• [ASSIGNMENT]: Could every line of the data be copied out once more, exactly?

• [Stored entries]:
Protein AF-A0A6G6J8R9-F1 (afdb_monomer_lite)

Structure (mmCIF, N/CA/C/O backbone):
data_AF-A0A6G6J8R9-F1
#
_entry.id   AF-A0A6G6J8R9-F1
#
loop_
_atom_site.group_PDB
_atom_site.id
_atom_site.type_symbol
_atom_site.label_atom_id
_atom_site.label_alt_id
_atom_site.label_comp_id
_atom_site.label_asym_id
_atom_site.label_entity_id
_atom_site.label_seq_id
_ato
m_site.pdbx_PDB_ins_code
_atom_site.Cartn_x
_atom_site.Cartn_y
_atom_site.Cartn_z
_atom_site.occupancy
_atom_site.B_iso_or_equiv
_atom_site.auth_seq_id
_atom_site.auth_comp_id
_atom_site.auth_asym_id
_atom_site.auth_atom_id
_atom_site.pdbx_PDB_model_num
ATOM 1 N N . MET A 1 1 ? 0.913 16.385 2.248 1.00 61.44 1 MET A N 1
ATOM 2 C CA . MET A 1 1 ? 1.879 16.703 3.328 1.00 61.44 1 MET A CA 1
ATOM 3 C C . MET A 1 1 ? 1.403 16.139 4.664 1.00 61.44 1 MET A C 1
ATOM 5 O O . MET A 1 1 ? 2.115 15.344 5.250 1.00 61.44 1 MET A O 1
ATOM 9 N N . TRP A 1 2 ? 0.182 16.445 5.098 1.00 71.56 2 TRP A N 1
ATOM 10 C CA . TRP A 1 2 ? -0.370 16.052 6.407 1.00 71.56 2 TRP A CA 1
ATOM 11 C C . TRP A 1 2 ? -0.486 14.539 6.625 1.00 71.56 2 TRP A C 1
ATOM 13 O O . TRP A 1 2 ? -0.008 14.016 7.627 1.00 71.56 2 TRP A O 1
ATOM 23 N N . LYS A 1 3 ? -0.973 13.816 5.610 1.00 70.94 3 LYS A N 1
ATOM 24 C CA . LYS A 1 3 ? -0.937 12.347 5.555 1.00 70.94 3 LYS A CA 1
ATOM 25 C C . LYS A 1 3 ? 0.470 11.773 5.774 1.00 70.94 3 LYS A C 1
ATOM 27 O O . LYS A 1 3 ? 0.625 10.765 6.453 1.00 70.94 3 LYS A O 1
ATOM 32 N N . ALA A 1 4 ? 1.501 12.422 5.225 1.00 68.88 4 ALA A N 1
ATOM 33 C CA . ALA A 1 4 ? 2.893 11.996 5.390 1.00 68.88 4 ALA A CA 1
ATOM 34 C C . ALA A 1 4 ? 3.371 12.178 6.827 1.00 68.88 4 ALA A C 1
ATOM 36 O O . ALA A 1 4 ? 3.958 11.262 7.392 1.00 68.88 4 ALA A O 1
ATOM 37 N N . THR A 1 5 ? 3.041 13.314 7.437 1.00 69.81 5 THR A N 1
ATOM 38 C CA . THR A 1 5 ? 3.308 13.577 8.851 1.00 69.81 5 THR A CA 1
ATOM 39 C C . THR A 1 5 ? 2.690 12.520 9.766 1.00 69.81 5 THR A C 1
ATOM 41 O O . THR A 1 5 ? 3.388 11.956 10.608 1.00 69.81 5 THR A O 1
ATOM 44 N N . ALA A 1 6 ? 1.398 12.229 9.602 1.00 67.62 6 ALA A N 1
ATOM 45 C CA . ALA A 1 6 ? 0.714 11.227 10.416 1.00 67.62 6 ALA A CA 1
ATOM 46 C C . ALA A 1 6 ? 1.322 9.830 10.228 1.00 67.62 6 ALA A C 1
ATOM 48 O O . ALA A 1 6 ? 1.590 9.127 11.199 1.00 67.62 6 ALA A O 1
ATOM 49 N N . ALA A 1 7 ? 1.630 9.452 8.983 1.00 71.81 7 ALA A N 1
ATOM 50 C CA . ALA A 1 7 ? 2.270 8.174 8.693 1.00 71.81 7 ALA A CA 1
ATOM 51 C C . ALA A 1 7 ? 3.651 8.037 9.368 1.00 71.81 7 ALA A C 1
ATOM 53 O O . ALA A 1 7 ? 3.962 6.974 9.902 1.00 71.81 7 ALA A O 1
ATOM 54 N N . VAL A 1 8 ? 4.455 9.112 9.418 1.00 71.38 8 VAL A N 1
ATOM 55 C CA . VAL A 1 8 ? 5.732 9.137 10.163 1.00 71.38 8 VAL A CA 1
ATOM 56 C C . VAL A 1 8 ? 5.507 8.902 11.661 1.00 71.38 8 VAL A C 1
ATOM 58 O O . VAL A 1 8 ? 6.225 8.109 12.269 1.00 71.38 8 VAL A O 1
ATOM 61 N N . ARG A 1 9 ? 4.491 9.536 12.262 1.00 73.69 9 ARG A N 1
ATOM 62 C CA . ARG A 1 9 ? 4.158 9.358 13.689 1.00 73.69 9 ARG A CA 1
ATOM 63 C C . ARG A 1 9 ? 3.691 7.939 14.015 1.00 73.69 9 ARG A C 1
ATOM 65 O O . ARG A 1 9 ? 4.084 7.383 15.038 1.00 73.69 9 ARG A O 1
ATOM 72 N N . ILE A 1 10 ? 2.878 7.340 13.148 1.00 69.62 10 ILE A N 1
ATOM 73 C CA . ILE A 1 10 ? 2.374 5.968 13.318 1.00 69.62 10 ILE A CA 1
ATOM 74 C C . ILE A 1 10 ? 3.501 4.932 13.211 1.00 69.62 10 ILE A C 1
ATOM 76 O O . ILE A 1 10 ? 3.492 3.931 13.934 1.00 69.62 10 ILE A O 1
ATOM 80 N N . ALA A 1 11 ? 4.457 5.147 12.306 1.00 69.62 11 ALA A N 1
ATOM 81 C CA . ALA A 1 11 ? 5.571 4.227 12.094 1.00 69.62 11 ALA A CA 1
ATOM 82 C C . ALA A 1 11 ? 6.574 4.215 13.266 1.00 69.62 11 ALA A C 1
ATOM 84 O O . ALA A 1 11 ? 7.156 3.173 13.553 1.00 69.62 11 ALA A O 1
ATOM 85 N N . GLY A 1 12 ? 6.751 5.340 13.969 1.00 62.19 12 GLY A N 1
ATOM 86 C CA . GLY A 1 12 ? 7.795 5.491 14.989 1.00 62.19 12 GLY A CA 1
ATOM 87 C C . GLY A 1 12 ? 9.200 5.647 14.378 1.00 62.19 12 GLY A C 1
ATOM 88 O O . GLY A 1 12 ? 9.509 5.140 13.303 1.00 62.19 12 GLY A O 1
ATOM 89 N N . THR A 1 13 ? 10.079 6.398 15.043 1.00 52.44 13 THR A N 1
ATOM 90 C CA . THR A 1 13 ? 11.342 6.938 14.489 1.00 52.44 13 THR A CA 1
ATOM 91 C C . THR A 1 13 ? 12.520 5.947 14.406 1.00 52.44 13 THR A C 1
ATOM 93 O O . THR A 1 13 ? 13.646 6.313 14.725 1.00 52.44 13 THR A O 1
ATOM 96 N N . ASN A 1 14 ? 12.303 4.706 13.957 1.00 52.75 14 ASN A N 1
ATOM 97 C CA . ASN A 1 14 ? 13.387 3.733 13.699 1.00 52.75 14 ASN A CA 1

• [COMPLETED EXERCISE]:
Protein AF-A0A6G6J8R9-F1 (afdb_monomer_lite)

Structure (mmCIF, N/CA/C/O backbone):
data_AF-A0A6G6J8R9-F1
#
_entry.id   AF-A0A6G6J8R9-F1
#
loop_
_atom_site.group_PDB
_atom_site.id
_atom_site.type_symbol
_atom_site.label_atom_id
_atom_site.label_alt_id
_atom_site.label_comp_id
_atom_site.label_asym_id
_atom_site.label_entity_id
_atom_site.label_seq_id
_ato
m_site.pdbx_PDB_ins_code
_atom_site.Cartn_x
_atom_site.Cartn_y
_atom_site.Cartn_z
_atom_site.occupancy
_atom_site.B_iso_or_equiv
_atom_site.auth_seq_id
_atom_site.auth_comp_id
_atom_site.auth_asym_id
_atom_site.auth_atom_id
_atom_site.pdbx_PDB_model_num
ATOM 1 N N . MET A 1 1 ? 0.913 16.385 2.248 1.00 61.44 1 MET A N 1
ATOM 2 C CA . MET A 1 1 ? 1.879 16.703 3.328 1.00 61.44 1 MET A CA 1
ATOM 3 C C . MET A 1 1 ? 1.403 16.139 4.664 1.00 61.44 1 MET A C 1
ATOM 5 O O . MET A 1 1 ? 2.115 15.344 5.250 1.00 61.44 1 MET A O 1
ATOM 9 N N . TRP A 1 2 ? 0.182 16.445 5.098 1.00 71.56 2 TRP A N 1
ATOM 10 C CA . TRP A 1 2 ? -0.370 16.052 6.407 1.00 71.56 2 TRP A CA 1
ATOM 11 C C . TRP A 1 2 ? -0.486 14.539 6.625 1.00 71.56 2 TRP A C 1
ATOM 13 O O . TRP A 1 2 ? -0.008 14.016 7.627 1.00 71.56 2 TRP A O 1
ATOM 23 N N . LYS A 1 3 ? -0.973 13.816 5.610 1.00 70.94 3 LYS A N 1
ATOM 24 C CA . LYS A 1 3 ? -0.937 12.347 5.555 1.00 70.94 3 LYS A CA 1
ATOM 25 C C . LYS A 1 3 ? 0.470 11.773 5.774 1.00 70.94 3 LYS A C 1
ATOM 27 O O . LYS A 1 3 ? 0.625 10.765 6.453 1.00 70.94 3 LYS A O 1
ATOM 32 N N . ALA A 1 4 ? 1.501 12.422 5.225 1.00 68.88 4 ALA A N 1
ATOM 33 C CA . ALA A 1 4 ? 2.893 11.996 5.390 1.00 68.88 4 ALA A CA 1
ATOM 34 C C . ALA A 1 4 ? 3.371 12.178 6.827 1.00 68.88 4 ALA A C 1
ATOM 36 O O . ALA A 1 4 ? 3.958 11.262 7.392 1.00 68.88 4 ALA A O 1
ATOM 37 N N . THR A 1 5 ? 3.041 13.314 7.437 1.00 69.81 5 THR A N 1
ATOM 38 C CA . THR A 1 5 ? 3.308 13.577 8.851 1.00 69.81 5 THR A CA 1
ATOM 39 C C . THR A 1 5 ? 2.690 12.520 9.766 1.00 69.81 5 THR A C 1
ATOM 41 O O . THR A 1 5 ? 3.388 11.956 10.608 1.00 69.81 5 THR A O 1
ATOM 44 N N . ALA A 1 6 ? 1.398 12.229 9.602 1.00 67.62 6 ALA A N 1
ATOM 45 C CA . ALA A 1 6 ? 0.714 11.227 10.416 1.00 67.62 6 ALA A CA 1
ATOM 46 C C . ALA A 1 6 ? 1.322 9.830 10.228 1.00 67.62 6 ALA A C 1
ATOM 48 O O . ALA A 1 6 ? 1.590 9.127 11.199 1.00 67.62 6 ALA A O 1
ATOM 49 N N . ALA A 1 7 ? 1.630 9.452 8.983 1.00 71.81 7 ALA A N 1
ATOM 50 C CA . ALA A 1 7 ? 2.270 8.174 8.693 1.00 71.81 7 ALA A CA 1
ATOM 51 C C . ALA A 1 7 ? 3.651 8.037 9.368 1.00 71.81 7 ALA A C 1
ATOM 53 O O . ALA A 1 7 ? 3.962 6.974 9.902 1.00 71.81 7 ALA A O 1
ATOM 54 N N . VAL A 1 8 ? 4.455 9.112 9.418 1.00 71.38 8 VAL A N 1
ATOM 55 C CA . VAL A 1 8 ? 5.732 9.137 10.163 1.00 71.38 8 VAL A CA 1
ATOM 56 C C . VAL A 1 8 ? 5.507 8.902 11.661 1.00 71.38 8 VAL A C 1
ATOM 58 O O . VAL A 1 8 ? 6.225 8.109 12.269 1.00 71.38 8 VAL A O 1
ATOM 61 N N . ARG A 1 9 ? 4.491 9.536 12.262 1.00 73.69 9 ARG A N 1
ATOM 62 C CA . ARG A 1 9 ? 4.158 9.358 13.689 1.00 73.69 9 ARG A CA 1
ATOM 63 C C . ARG A 1 9 ? 3.691 7.939 14.015 1.00 73.69 9 ARG A C 1
ATOM 65 O O . ARG A 1 9 ? 4.084 7.383 15.038 1.00 73.69 9 ARG A O 1
ATOM 72 N N . ILE A 1 10 ? 2.878 7.340 13.148 1.00 69.62 10 ILE A N 1
ATOM 73 C CA . ILE A 1 10 ? 2.374 5.968 13.318 1.00 69.62 10 ILE A CA 1
ATOM 74 C C . ILE A 1 10 ? 3.501 4.932 13.211 1.00 69.62 10 ILE A C 1
ATOM 76 O O . ILE A 1 10 ? 3.492 3.931 13.934 1.00 69.62 10 ILE A O 1
ATOM 80 N N . ALA A 1 11 ? 4.457 5.147 12.306 1.00 69.62 11 ALA A N 1
ATOM 81 C CA . ALA A 1 11 ? 5.571 4.227 12.094 1.00 69.62 11 ALA A CA 1
ATOM 82 C C . ALA A 1 11 ? 6.574 4.215 13.266 1.00 69.62 11 ALA A C 1
ATOM 84 O O . ALA A 1 11 ? 7.156 3.173 13.553 1.00 69.62 11 ALA A O 1
ATOM 85 N N . GLY A 1 12 ? 6.751 5.340 13.969 1.00 62.19 12 GLY A N 1
ATOM 86 C CA . GLY A 1 12 ? 7.795 5.491 14.989 1.00 62.19 12 GLY A CA 1
ATOM 87 C C . GLY A 1 12 ? 9.200 5.647 14.378 1.00 62.19 12 GLY A C 1
ATOM 88 O O . GLY A 1 12 ? 9.509 5.140 13.303 1.00 62.19 12 GLY A O 1
ATOM 89 N N . THR A 1 13 ? 10.079 6.398 15.043 1.00 52.44 13 THR A N 1
ATOM 90 C CA . THR A 1 13 ? 11.342 6.938 14.489 1.00 52.44 13 THR A CA 1
ATOM 91 C C . THR A 1 13 ? 12.520 5.947 14.406 1.00 52.44 13 THR A C 1
ATOM 93 O O . THR A 1 13 ? 13.646 6.313 14.725 1.00 52.44 13 THR A O 1
ATOM 96 N N . ASN A 1 14 ? 12.303 4.706 13.957 1.00 52.75 14 ASN A N 1
ATOM 97 C CA . ASN A 1 14 ? 13.387 3.733 13.699 1.00 52.75 14 ASN A CA 1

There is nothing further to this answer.